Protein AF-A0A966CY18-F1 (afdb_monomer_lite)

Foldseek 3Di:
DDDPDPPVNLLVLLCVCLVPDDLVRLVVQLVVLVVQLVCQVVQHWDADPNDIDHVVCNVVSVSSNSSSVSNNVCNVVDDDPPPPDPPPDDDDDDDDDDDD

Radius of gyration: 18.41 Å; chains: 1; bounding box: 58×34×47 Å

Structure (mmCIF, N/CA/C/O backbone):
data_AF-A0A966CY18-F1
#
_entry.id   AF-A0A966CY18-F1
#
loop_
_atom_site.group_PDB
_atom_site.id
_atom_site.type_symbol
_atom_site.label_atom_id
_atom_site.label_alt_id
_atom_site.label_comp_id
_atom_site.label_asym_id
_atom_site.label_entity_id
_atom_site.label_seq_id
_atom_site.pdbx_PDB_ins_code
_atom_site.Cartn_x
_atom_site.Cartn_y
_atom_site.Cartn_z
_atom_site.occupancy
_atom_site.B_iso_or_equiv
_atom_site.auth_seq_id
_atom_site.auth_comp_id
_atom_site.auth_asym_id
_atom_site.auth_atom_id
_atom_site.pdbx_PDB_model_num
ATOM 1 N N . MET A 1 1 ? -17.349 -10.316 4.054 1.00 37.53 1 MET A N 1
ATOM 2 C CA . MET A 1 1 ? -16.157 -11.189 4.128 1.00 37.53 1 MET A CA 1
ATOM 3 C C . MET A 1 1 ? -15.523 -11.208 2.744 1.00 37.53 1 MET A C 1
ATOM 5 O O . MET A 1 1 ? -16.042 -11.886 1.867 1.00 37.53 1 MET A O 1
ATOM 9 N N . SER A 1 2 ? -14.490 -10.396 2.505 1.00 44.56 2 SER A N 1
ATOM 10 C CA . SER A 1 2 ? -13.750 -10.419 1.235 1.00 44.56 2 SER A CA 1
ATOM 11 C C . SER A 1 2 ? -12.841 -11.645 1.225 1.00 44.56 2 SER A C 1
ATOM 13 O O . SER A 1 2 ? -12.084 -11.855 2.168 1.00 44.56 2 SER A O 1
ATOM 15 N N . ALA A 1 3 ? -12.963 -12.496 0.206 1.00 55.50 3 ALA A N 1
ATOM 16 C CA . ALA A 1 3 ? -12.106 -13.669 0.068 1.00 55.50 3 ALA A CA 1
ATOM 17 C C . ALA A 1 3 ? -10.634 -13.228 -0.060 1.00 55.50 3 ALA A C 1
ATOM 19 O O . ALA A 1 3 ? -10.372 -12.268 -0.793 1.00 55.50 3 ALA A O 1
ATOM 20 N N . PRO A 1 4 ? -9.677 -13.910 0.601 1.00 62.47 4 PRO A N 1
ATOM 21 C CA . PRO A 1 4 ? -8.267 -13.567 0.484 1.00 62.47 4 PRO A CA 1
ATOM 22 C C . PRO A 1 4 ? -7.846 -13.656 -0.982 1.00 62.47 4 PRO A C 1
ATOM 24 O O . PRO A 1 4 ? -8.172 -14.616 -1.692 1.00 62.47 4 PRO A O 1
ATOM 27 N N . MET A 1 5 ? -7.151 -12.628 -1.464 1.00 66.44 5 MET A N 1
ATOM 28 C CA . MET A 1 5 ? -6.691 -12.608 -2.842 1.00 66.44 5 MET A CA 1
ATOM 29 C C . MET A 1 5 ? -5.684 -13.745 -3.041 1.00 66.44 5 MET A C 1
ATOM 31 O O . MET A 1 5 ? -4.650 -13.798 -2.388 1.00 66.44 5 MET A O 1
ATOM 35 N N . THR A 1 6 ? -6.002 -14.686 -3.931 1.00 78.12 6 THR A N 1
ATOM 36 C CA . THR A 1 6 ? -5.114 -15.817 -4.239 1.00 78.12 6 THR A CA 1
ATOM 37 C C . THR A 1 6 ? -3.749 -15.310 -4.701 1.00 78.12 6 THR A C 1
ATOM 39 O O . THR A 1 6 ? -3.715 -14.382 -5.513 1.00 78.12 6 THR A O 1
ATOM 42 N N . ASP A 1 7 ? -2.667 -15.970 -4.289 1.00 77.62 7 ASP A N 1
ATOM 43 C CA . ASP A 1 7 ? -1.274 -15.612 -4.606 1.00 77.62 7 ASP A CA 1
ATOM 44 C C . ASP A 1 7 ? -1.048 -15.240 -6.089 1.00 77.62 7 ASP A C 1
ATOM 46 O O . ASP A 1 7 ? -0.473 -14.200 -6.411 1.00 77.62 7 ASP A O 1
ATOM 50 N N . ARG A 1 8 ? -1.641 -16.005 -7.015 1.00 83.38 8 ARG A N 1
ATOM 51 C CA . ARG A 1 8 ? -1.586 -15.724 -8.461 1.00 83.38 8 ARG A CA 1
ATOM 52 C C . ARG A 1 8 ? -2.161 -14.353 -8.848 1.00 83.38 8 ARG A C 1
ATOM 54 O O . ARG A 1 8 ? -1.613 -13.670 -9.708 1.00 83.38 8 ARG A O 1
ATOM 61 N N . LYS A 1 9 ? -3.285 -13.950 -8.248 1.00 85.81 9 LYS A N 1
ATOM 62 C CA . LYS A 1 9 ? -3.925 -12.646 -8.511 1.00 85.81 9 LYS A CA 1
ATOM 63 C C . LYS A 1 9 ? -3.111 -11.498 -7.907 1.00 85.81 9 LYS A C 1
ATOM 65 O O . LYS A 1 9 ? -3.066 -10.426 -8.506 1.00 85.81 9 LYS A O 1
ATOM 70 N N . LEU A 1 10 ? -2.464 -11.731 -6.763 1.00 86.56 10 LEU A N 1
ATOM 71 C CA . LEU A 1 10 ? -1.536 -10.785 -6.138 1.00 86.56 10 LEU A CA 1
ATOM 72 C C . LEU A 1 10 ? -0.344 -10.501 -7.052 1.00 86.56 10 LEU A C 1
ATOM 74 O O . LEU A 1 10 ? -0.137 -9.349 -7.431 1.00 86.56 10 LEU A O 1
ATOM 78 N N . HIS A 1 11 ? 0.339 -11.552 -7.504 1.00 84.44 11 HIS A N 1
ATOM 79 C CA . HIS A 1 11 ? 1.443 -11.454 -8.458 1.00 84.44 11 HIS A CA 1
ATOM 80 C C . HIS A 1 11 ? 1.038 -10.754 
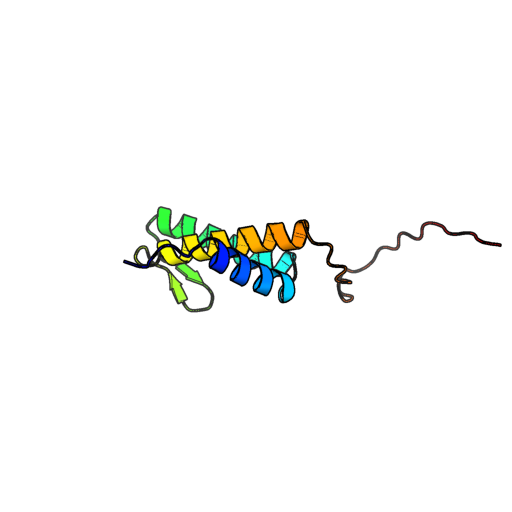-9.757 1.00 84.44 11 HIS A C 1
ATOM 82 O O . HIS A 1 11 ? 1.745 -9.864 -10.221 1.00 84.44 11 HIS A O 1
ATOM 88 N N . GLN A 1 12 ? -0.127 -11.084 -10.325 1.00 88.62 12 GLN A N 1
ATOM 89 C CA . GLN A 1 12 ? -0.600 -10.444 -11.554 1.00 88.62 12 GLN A CA 1
ATOM 90 C C . GLN A 1 12 ? -0.845 -8.936 -11.376 1.00 88.62 12 GLN A C 1
ATOM 92 O O . GLN A 1 12 ? -0.467 -8.146 -12.245 1.00 88.62 12 GLN A O 1
ATOM 97 N N . LYS A 1 13 ? -1.467 -8.515 -10.262 1.00 89.88 13 LYS A N 1
ATOM 98 C CA . LYS A 1 13 ? -1.665 -7.085 -9.968 1.00 89.88 13 LYS A CA 1
ATOM 99 C C . LYS A 1 13 ? -0.328 -6.374 -9.750 1.00 89.88 13 LYS A C 1
ATOM 101 O O . LYS A 1 13 ? -0.132 -5.298 -10.308 1.00 89.88 13 LYS A O 1
ATOM 106 N N . ALA A 1 14 ? 0.577 -6.973 -8.980 1.00 88.38 14 ALA A N 1
ATOM 107 C CA . ALA A 1 14 ? 1.890 -6.407 -8.693 1.00 88.38 14 ALA A CA 1
ATOM 108 C C . ALA A 1 14 ? 2.743 -6.253 -9.960 1.00 88.38 14 ALA A C 1
ATOM 110 O O . ALA A 1 14 ? 3.276 -5.176 -10.204 1.00 88.38 14 ALA A O 1
ATOM 111 N N . ALA A 1 15 ? 2.790 -7.277 -10.818 1.00 88.06 15 ALA A N 1
ATOM 112 C CA . ALA A 1 15 ? 3.506 -7.234 -12.091 1.00 88.06 15 ALA A CA 1
ATOM 113 C C . ALA A 1 15 ? 2.958 -6.146 -13.025 1.00 88.06 15 ALA A C 1
ATOM 115 O O . ALA A 1 15 ? 3.720 -5.421 -13.658 1.00 88.06 15 ALA A O 1
ATOM 116 N N . ARG A 1 16 ? 1.628 -5.975 -13.073 1.00 90.19 16 ARG A N 1
ATOM 117 C CA . ARG A 1 16 ? 1.011 -4.883 -13.838 1.00 90.19 16 ARG A CA 1
ATOM 118 C C . ARG A 1 16 ? 1.436 -3.510 -13.315 1.00 90.19 16 ARG A C 1
ATOM 120 O O . ARG A 1 16 ? 1.656 -2.615 -14.117 1.00 90.19 16 ARG A O 1
ATOM 127 N N . ILE A 1 17 ? 1.519 -3.332 -11.998 1.00 89.56 17 ILE A N 1
ATOM 128 C CA . ILE A 1 17 ? 1.950 -2.066 -11.390 1.00 89.56 17 ILE A CA 1
ATOM 129 C C . ILE A 1 17 ? 3.428 -1.809 -11.676 1.00 89.56 17 ILE A C 1
ATOM 131 O O . ILE A 1 17 ? 3.757 -0.722 -12.135 1.00 89.56 17 ILE A O 1
ATOM 135 N N . ALA A 1 18 ? 4.285 -2.811 -11.477 1.00 86.44 18 ALA A N 1
ATOM 136 C CA . ALA A 1 18 ? 5.715 -2.739 -11.769 1.00 86.44 18 ALA A CA 1
ATOM 137 C C . ALA A 1 18 ? 6.009 -2.418 -13.246 1.00 86.44 18 ALA A C 1
ATOM 139 O O . ALA A 1 18 ? 7.004 -1.771 -13.545 1.00 86.44 18 ALA A O 1
ATOM 140 N N . GLY A 1 19 ? 5.132 -2.833 -14.168 1.00 83.44 19 GLY A N 1
ATOM 141 C CA . GLY A 1 19 ? 5.243 -2.513 -15.594 1.00 83.44 19 GLY A CA 1
ATOM 142 C C . GLY A 1 19 ? 4.672 -1.152 -16.016 1.00 83.44 19 GLY A C 1
ATOM 143 O O . GLY A 1 19 ? 4.795 -0.798 -17.184 1.00 83.44 19 GLY A O 1
ATOM 144 N N . VAL A 1 20 ? 4.010 -0.409 -15.119 1.00 89.62 20 VAL A N 1
ATOM 145 C CA . VAL A 1 20 ? 3.351 0.878 -15.436 1.00 89.62 20 VAL A CA 1
ATOM 146 C C . VAL A 1 20 ? 3.909 2.039 -14.613 1.00 89.62 20 VAL A C 1
ATOM 148 O O . VAL A 1 20 ? 3.986 3.155 -15.119 1.00 89.62 20 VAL A O 1
ATOM 151 N N . LEU A 1 21 ? 4.262 1.802 -13.350 1.00 87.19 21 LEU A N 1
ATOM 152 C CA . LEU A 1 21 ? 4.783 2.816 -12.435 1.00 87.19 21 LEU A CA 1
ATOM 153 C C . LEU A 1 21 ? 6.299 2.684 -12.284 1.00 87.19 21 LEU A C 1
ATOM 155 O O . LEU A 1 21 ? 6.830 1.575 -12.267 1.00 87.19 21 LEU A O 1
ATOM 159 N N . SER A 1 22 ? 6.984 3.815 -12.104 1.00 89.75 22 SER A N 1
ATOM 160 C CA . SER A 1 22 ? 8.394 3.805 -11.704 1.00 89.75 22 SER A CA 1
ATOM 161 C C . SER A 1 22 ? 8.555 3.313 -10.263 1.00 89.75 22 SER A C 1
ATOM 163 O O . SER A 1 22 ? 7.625 3.397 -9.455 1.00 89.75 22 SER A O 1
ATOM 165 N N . LEU A 1 23 ? 9.759 2.850 -9.909 1.00 86.06 23 LEU A N 1
ATOM 166 C CA . LEU A 1 23 ? 10.071 2.432 -8.539 1.00 86.06 23 LEU A CA 1
ATOM 167 C C . LEU A 1 23 ? 9.748 3.535 -7.517 1.00 86.06 23 LEU A C 1
ATOM 169 O O . LEU A 1 23 ? 9.091 3.259 -6.520 1.00 86.06 23 LEU A O 1
ATOM 173 N N . GLU A 1 24 ? 10.110 4.789 -7.798 1.00 89.25 24 GLU A N 1
ATOM 174 C CA . GLU A 1 24 ? 9.813 5.927 -6.913 1.00 89.25 24 GLU A CA 1
ATOM 175 C C . GLU A 1 24 ? 8.304 6.152 -6.726 1.00 89.25 24 GLU A C 1
ATOM 177 O O . GLU A 1 24 ? 7.837 6.445 -5.624 1.00 89.25 24 GLU A O 1
ATOM 182 N N . GLN A 1 25 ? 7.508 5.981 -7.787 1.00 90.62 25 GLN A N 1
ATOM 183 C CA . GLN A 1 25 ? 6.049 6.094 -7.708 1.00 90.62 25 GLN A CA 1
ATOM 184 C C . GLN A 1 25 ? 5.441 4.949 -6.892 1.00 90.62 25 GLN A C 1
ATOM 186 O O . GLN A 1 25 ? 4.499 5.166 -6.126 1.00 90.62 25 GLN A O 1
ATOM 191 N N . ILE A 1 26 ? 5.979 3.737 -7.046 1.00 90.00 26 ILE A N 1
ATOM 192 C CA . ILE A 1 26 ? 5.586 2.562 -6.264 1.00 90.00 26 ILE A CA 1
ATOM 193 C C . ILE A 1 26 ? 5.907 2.789 -4.789 1.00 90.00 26 ILE A C 1
ATOM 195 O O . ILE A 1 26 ? 5.046 2.550 -3.948 1.00 90.00 26 ILE A O 1
ATOM 199 N N . GLU A 1 27 ? 7.100 3.289 -4.474 1.00 92.25 27 GLU A N 1
ATOM 200 C CA . GLU A 1 27 ? 7.520 3.599 -3.107 1.00 92.25 27 GLU A CA 1
ATOM 201 C C . GLU A 1 27 ? 6.671 4.700 -2.483 1.00 92.25 27 GLU A C 1
ATOM 203 O O . GLU A 1 27 ? 6.194 4.538 -1.366 1.00 92.25 27 GLU A O 1
ATOM 208 N N . THR A 1 28 ? 6.400 5.773 -3.225 1.00 92.62 28 THR A N 1
ATOM 209 C CA . THR A 1 28 ? 5.534 6.865 -2.761 1.00 92.62 28 THR A CA 1
ATOM 210 C C . THR A 1 28 ? 4.139 6.346 -2.414 1.00 92.62 28 THR A C 1
ATOM 212 O O . THR A 1 28 ? 3.606 6.641 -1.343 1.00 92.62 28 THR A O 1
ATOM 215 N N . ARG A 1 29 ? 3.543 5.528 -3.292 1.00 91.62 29 ARG A N 1
ATOM 216 C CA . ARG A 1 29 ? 2.225 4.939 -3.033 1.00 91.62 29 ARG A CA 1
ATOM 217 C C . ARG A 1 29 ? 2.264 3.934 -1.887 1.00 91.62 29 ARG A C 1
ATOM 219 O O . ARG A 1 29 ? 1.347 3.936 -1.075 1.00 91.62 29 ARG A O 1
ATOM 226 N N . LEU A 1 30 ? 3.302 3.103 -1.800 1.00 92.81 30 LEU A N 1
ATOM 227 C CA . LEU A 1 30 ? 3.480 2.151 -0.703 1.00 92.81 30 LEU A CA 1
ATOM 228 C C . LEU A 1 30 ? 3.555 2.872 0.648 1.00 92.81 30 LEU A C 1
ATOM 230 O O . LEU A 1 30 ? 2.842 2.487 1.569 1.00 92.81 30 LEU A O 1
ATOM 234 N N . SER A 1 31 ? 4.349 3.940 0.743 1.00 92.69 31 SER A N 1
ATOM 235 C CA . SER A 1 31 ? 4.461 4.758 1.952 1.00 92.69 31 SER A CA 1
ATOM 236 C C . SER A 1 31 ? 3.118 5.355 2.365 1.00 92.69 31 SER A C 1
ATOM 238 O O . SER A 1 31 ? 2.747 5.238 3.527 1.00 92.69 31 SER A O 1
ATOM 240 N N . ALA A 1 32 ? 2.334 5.888 1.420 1.00 91.38 32 ALA A N 1
ATOM 241 C CA . ALA A 1 32 ? 0.998 6.407 1.720 1.00 91.38 32 ALA A CA 1
ATOM 242 C C . ALA A 1 32 ? 0.072 5.331 2.322 1.00 91.38 32 ALA A C 1
ATOM 244 O O . ALA A 1 32 ? -0.637 5.592 3.292 1.00 91.38 32 ALA A O 1
ATOM 245 N N . TRP A 1 33 ? 0.097 4.102 1.792 1.00 92.12 33 TRP A N 1
ATOM 246 C CA . TRP A 1 33 ? -0.701 3.000 2.345 1.00 92.12 33 TRP A CA 1
ATOM 247 C C . TRP A 1 33 ? -0.212 2.541 3.725 1.00 92.12 33 TRP A C 1
ATOM 249 O O . TRP A 1 33 ? -1.042 2.207 4.565 1.00 92.12 33 TRP A O 1
ATOM 259 N N . ILE A 1 34 ? 1.097 2.567 3.987 1.00 91.44 34 ILE A N 1
ATOM 260 C CA . ILE A 1 34 ? 1.660 2.269 5.315 1.00 91.44 34 ILE A CA 1
ATOM 261 C C . ILE A 1 34 ? 1.251 3.341 6.331 1.00 91.44 34 ILE A C 1
ATOM 263 O O . ILE A 1 34 ? 0.840 3.015 7.441 1.00 91.44 34 ILE A O 1
ATOM 267 N N . GLU A 1 35 ? 1.312 4.621 5.963 1.00 90.81 35 GLU A N 1
ATOM 268 C CA . GLU A 1 35 ? 0.846 5.710 6.827 1.00 90.81 35 GLU A CA 1
ATOM 269 C C . GLU A 1 35 ? -0.648 5.585 7.140 1.00 90.81 35 GLU A C 1
ATOM 271 O O . GLU A 1 35 ? -1.067 5.829 8.273 1.00 90.81 35 GLU A O 1
ATOM 276 N N . ALA A 1 36 ? -1.455 5.144 6.172 1.00 88.81 36 ALA A N 1
ATOM 277 C CA . ALA A 1 36 ? -2.856 4.845 6.425 1.00 88.81 36 ALA A CA 1
ATOM 278 C C . ALA A 1 36 ? -3.057 3.689 7.398 1.00 88.81 36 ALA A C 1
ATOM 280 O O . ALA A 1 36 ? -3.905 3.803 8.277 1.00 88.81 36 ALA A O 1
ATOM 281 N N . ASP A 1 37 ? -2.286 2.613 7.277 1.00 90.12 37 ASP A N 1
ATOM 282 C CA . ASP A 1 37 ? -2.344 1.498 8.223 1.00 90.12 37 ASP A CA 1
ATOM 283 C C . ASP A 1 37 ? -2.006 1.950 9.651 1.00 90.12 37 ASP A C 1
ATOM 285 O O . ASP A 1 37 ? -2.735 1.651 10.596 1.00 90.12 37 ASP A O 1
ATOM 289 N N . LEU A 1 38 ? -0.975 2.787 9.805 1.00 90.25 38 LEU A N 1
ATOM 290 C CA . LEU A 1 38 ? -0.607 3.380 11.094 1.00 90.25 38 LEU A CA 1
ATOM 291 C C . LEU A 1 38 ? -1.706 4.296 11.656 1.00 90.25 38 LEU A C 1
ATOM 293 O O . LEU A 1 38 ? -2.005 4.247 12.856 1.00 90.25 38 LEU A O 1
ATOM 297 N N . ALA A 1 39 ? -2.338 5.110 10.805 1.00 87.94 39 ALA A N 1
ATOM 298 C CA . ALA A 1 39 ? -3.469 5.948 11.199 1.00 87.94 39 ALA A CA 1
ATOM 299 C C . ALA A 1 39 ? -4.659 5.087 11.653 1.00 87.94 39 ALA A C 1
ATOM 301 O O . ALA A 1 39 ? -5.237 5.340 12.713 1.00 87.94 39 ALA A O 1
ATOM 302 N N . LEU A 1 40 ? -4.972 4.018 10.913 1.00 88.19 40 LEU A N 1
ATOM 303 C CA . LEU A 1 40 ? -6.030 3.069 11.259 1.00 88.19 40 LEU A CA 1
ATOM 304 C C . LEU A 1 40 ? -5.748 2.339 12.576 1.00 88.19 40 LEU A C 1
ATOM 306 O O . LEU A 1 40 ? -6.654 2.204 13.402 1.00 88.19 40 LEU A O 1
ATOM 310 N N . ALA A 1 41 ? -4.508 1.899 12.796 1.00 86.94 41 ALA A N 1
ATOM 311 C CA . ALA A 1 41 ? -4.073 1.267 14.040 1.00 86.94 41 ALA A CA 1
ATOM 312 C C . ALA A 1 41 ? -4.212 2.217 15.241 1.00 86.94 41 ALA A C 1
ATOM 314 O O . ALA A 1 41 ? -4.573 1.789 16.338 1.00 86.94 41 ALA A O 1
ATOM 315 N N . SER A 1 42 ? -4.018 3.517 15.010 1.00 88.12 42 SER A N 1
ATOM 316 C CA . SER A 1 42 ? -4.226 4.587 15.994 1.00 88.12 42 SER A CA 1
ATOM 317 C C . SER A 1 42 ? -5.703 4.982 16.170 1.00 88.12 42 SER A C 1
ATOM 319 O O . SER A 1 42 ? -6.016 5.878 16.952 1.00 88.12 42 SER A O 1
ATOM 321 N N . GLY A 1 43 ? -6.628 4.332 15.453 1.00 85.88 43 GLY A N 1
ATOM 322 C CA . GLY A 1 43 ? -8.066 4.612 15.496 1.00 85.88 43 GLY A CA 1
ATOM 323 C C . GLY A 1 43 ? -8.496 5.849 14.702 1.00 85.88 43 GLY A C 1
ATOM 324 O O . GLY A 1 43 ? -9.630 6.304 14.851 1.00 85.88 43 GLY A O 1
ATOM 325 N N . GLN A 1 44 ? -7.616 6.397 13.867 1.00 87.31 44 GLN A N 1
ATOM 326 C CA . GLN A 1 44 ? -7.890 7.555 13.024 1.00 87.31 44 GLN A CA 1
ATOM 327 C C . GLN A 1 44 ? -8.368 7.115 11.637 1.00 87.31 44 GLN A C 1
ATOM 329 O O . GLN A 1 44 ? -7.975 6.074 11.118 1.00 87.31 44 GLN A O 1
ATOM 334 N N . SER A 1 45 ? -9.225 7.922 11.018 1.00 87.31 45 SER A N 1
ATOM 335 C CA . SER A 1 45 ? -9.553 7.803 9.596 1.00 87.31 45 SER A CA 1
ATOM 336 C C . SER A 1 45 ? -8.600 8.656 8.768 1.00 87.31 45 SER A C 1
ATOM 338 O O . SER A 1 45 ? -8.271 9.770 9.174 1.00 87.31 45 SER A O 1
ATOM 340 N N . THR A 1 46 ? -8.229 8.185 7.584 1.00 89.12 46 THR A N 1
ATOM 341 C CA . THR A 1 46 ? -7.400 8.943 6.637 1.00 89.12 46 THR A CA 1
ATOM 342 C C . THR A 1 46 ? -8.050 8.992 5.257 1.00 89.12 46 THR A C 1
ATOM 344 O O . THR A 1 46 ? -9.069 8.344 5.024 1.00 89.12 46 THR A O 1
ATOM 347 N N . SER A 1 47 ? -7.500 9.781 4.339 1.00 85.94 47 SER A N 1
ATOM 348 C CA . SER A 1 47 ? -7.966 9.855 2.955 1.00 85.94 47 SER A CA 1
ATOM 349 C C . SER A 1 47 ? -6.802 9.623 2.001 1.00 85.94 47 SER A C 1
ATOM 351 O O . SER A 1 47 ? -5.807 10.341 2.061 1.00 85.94 47 SER A O 1
ATOM 353 N N . ILE A 1 48 ? -6.927 8.630 1.121 1.00 84.69 48 ILE A N 1
ATOM 354 C CA . ILE A 1 48 ? -5.947 8.335 0.066 1.00 84.69 48 ILE A CA 1
ATOM 355 C C . ILE A 1 48 ? -6.660 8.397 -1.274 1.00 84.69 48 ILE A C 1
ATOM 357 O O . ILE A 1 48 ? -7.689 7.750 -1.448 1.00 84.69 48 ILE A O 1
ATOM 361 N N . ASP A 1 49 ? -6.111 9.144 -2.236 1.00 79.94 49 ASP A N 1
ATOM 362 C CA . ASP A 1 49 ? -6.673 9.268 -3.591 1.00 79.94 49 ASP A CA 1
ATOM 363 C C . ASP A 1 49 ? -8.177 9.652 -3.590 1.00 79.94 49 ASP A C 1
ATOM 365 O O . ASP A 1 49 ? -8.946 9.243 -4.458 1.00 79.94 49 ASP A O 1
ATOM 369 N N . GLY A 1 50 ? -8.616 10.427 -2.588 1.00 78.88 50 GLY A N 1
ATOM 370 C CA . GLY A 1 50 ? -10.016 10.839 -2.413 1.00 78.88 50 GLY A CA 1
ATOM 371 C C . GLY A 1 50 ? -10.936 9.785 -1.782 1.00 78.88 50 GLY A C 1
ATOM 372 O O . GLY A 1 50 ? -12.128 10.042 -1.627 1.00 78.88 50 GLY A O 1
ATOM 373 N N . LEU A 1 51 ? -10.409 8.621 -1.394 1.00 82.00 51 LEU A N 1
ATOM 374 C CA . LEU A 1 51 ? -11.136 7.580 -0.672 1.00 82.00 51 LEU A CA 1
ATOM 375 C C . LEU A 1 51 ? -10.911 7.724 0.830 1.00 82.00 51 LEU A C 1
ATOM 377 O O . LEU A 1 51 ? -9.775 7.679 1.300 1.00 82.00 51 LEU A O 1
ATOM 381 N N . THR A 1 52 ? -12.000 7.834 1.589 1.00 86.12 52 THR A N 1
ATOM 382 C CA . THR A 1 52 ? -11.944 7.793 3.052 1.00 86.12 52 THR A CA 1
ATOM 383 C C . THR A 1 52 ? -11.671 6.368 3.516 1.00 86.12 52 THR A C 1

----------------

TASK ITEM:
Your answer should be the lines above from the one containing "ATOM 235 C CA" through the one containing "ATOM 268 C CA", copied exactly and with both ends kept.

SOLUTION:
ATOM 235 C CA . SER A 1 31 ? 4.461 4.758 1.952 1.00 92.69 31 SER A CA 1
ATOM 236 C C . SER A 1 31 ? 3.118 5.355 2.365 1.00 92.69 31 SER A C 1
ATOM 238 O O . SER A 1 31 ? 2.747 5.238 3.527 1.00 92.69 31 SER A O 1
ATOM 240 N N . ALA A 1 32 ? 2.334 5.888 1.420 1.00 91.38 32 ALA A N 1
ATOM 241 C CA . ALA A 1 32 ? 0.998 6.407 1.720 1.00 91.38 32 ALA A CA 1
ATOM 242 C C . ALA A 1 32 ? 0.072 5.331 2.322 1.00 91.38 32 ALA A C 1
ATOM 244 O O . ALA A 1 32 ? -0.637 5.592 3.292 1.00 91.38 32 ALA A O 1
ATOM 245 N N . TRP A 1 33 ? 0.097 4.102 1.792 1.00 92.12 33 TRP A N 1
ATOM 246 C CA . TRP A 1 33 ? -0.701 3.000 2.345 1.00 92.12 33 TRP A CA 1
ATOM 247 C C . TRP A 1 33 ? -0.212 2.541 3.725 1.00 92.12 33 TRP A C 1
ATOM 249 O O . TRP A 1 33 ? -1.042 2.207 4.565 1.00 92.12 33 TRP A O 1
ATOM 259 N N . ILE A 1 34 ? 1.097 2.567 3.987 1.00 91.44 34 ILE A N 1
ATOM 260 C CA . ILE A 1 34 ? 1.660 2.269 5.315 1.00 91.44 34 ILE A CA 1
ATOM 261 C C . ILE A 1 34 ? 1.251 3.341 6.331 1.00 91.44 34 ILE A C 1
ATOM 263 O O . ILE A 1 34 ? 0.840 3.015 7.441 1.00 91.44 34 ILE A O 1
ATOM 267 N N . GLU A 1 35 ? 1.312 4.621 5.963 1.00 90.81 35 GLU A N 1
ATOM 268 C CA . GLU A 1 35 ? 0.846 5.710 6.827 1.00 90.81 35 GLU A CA 1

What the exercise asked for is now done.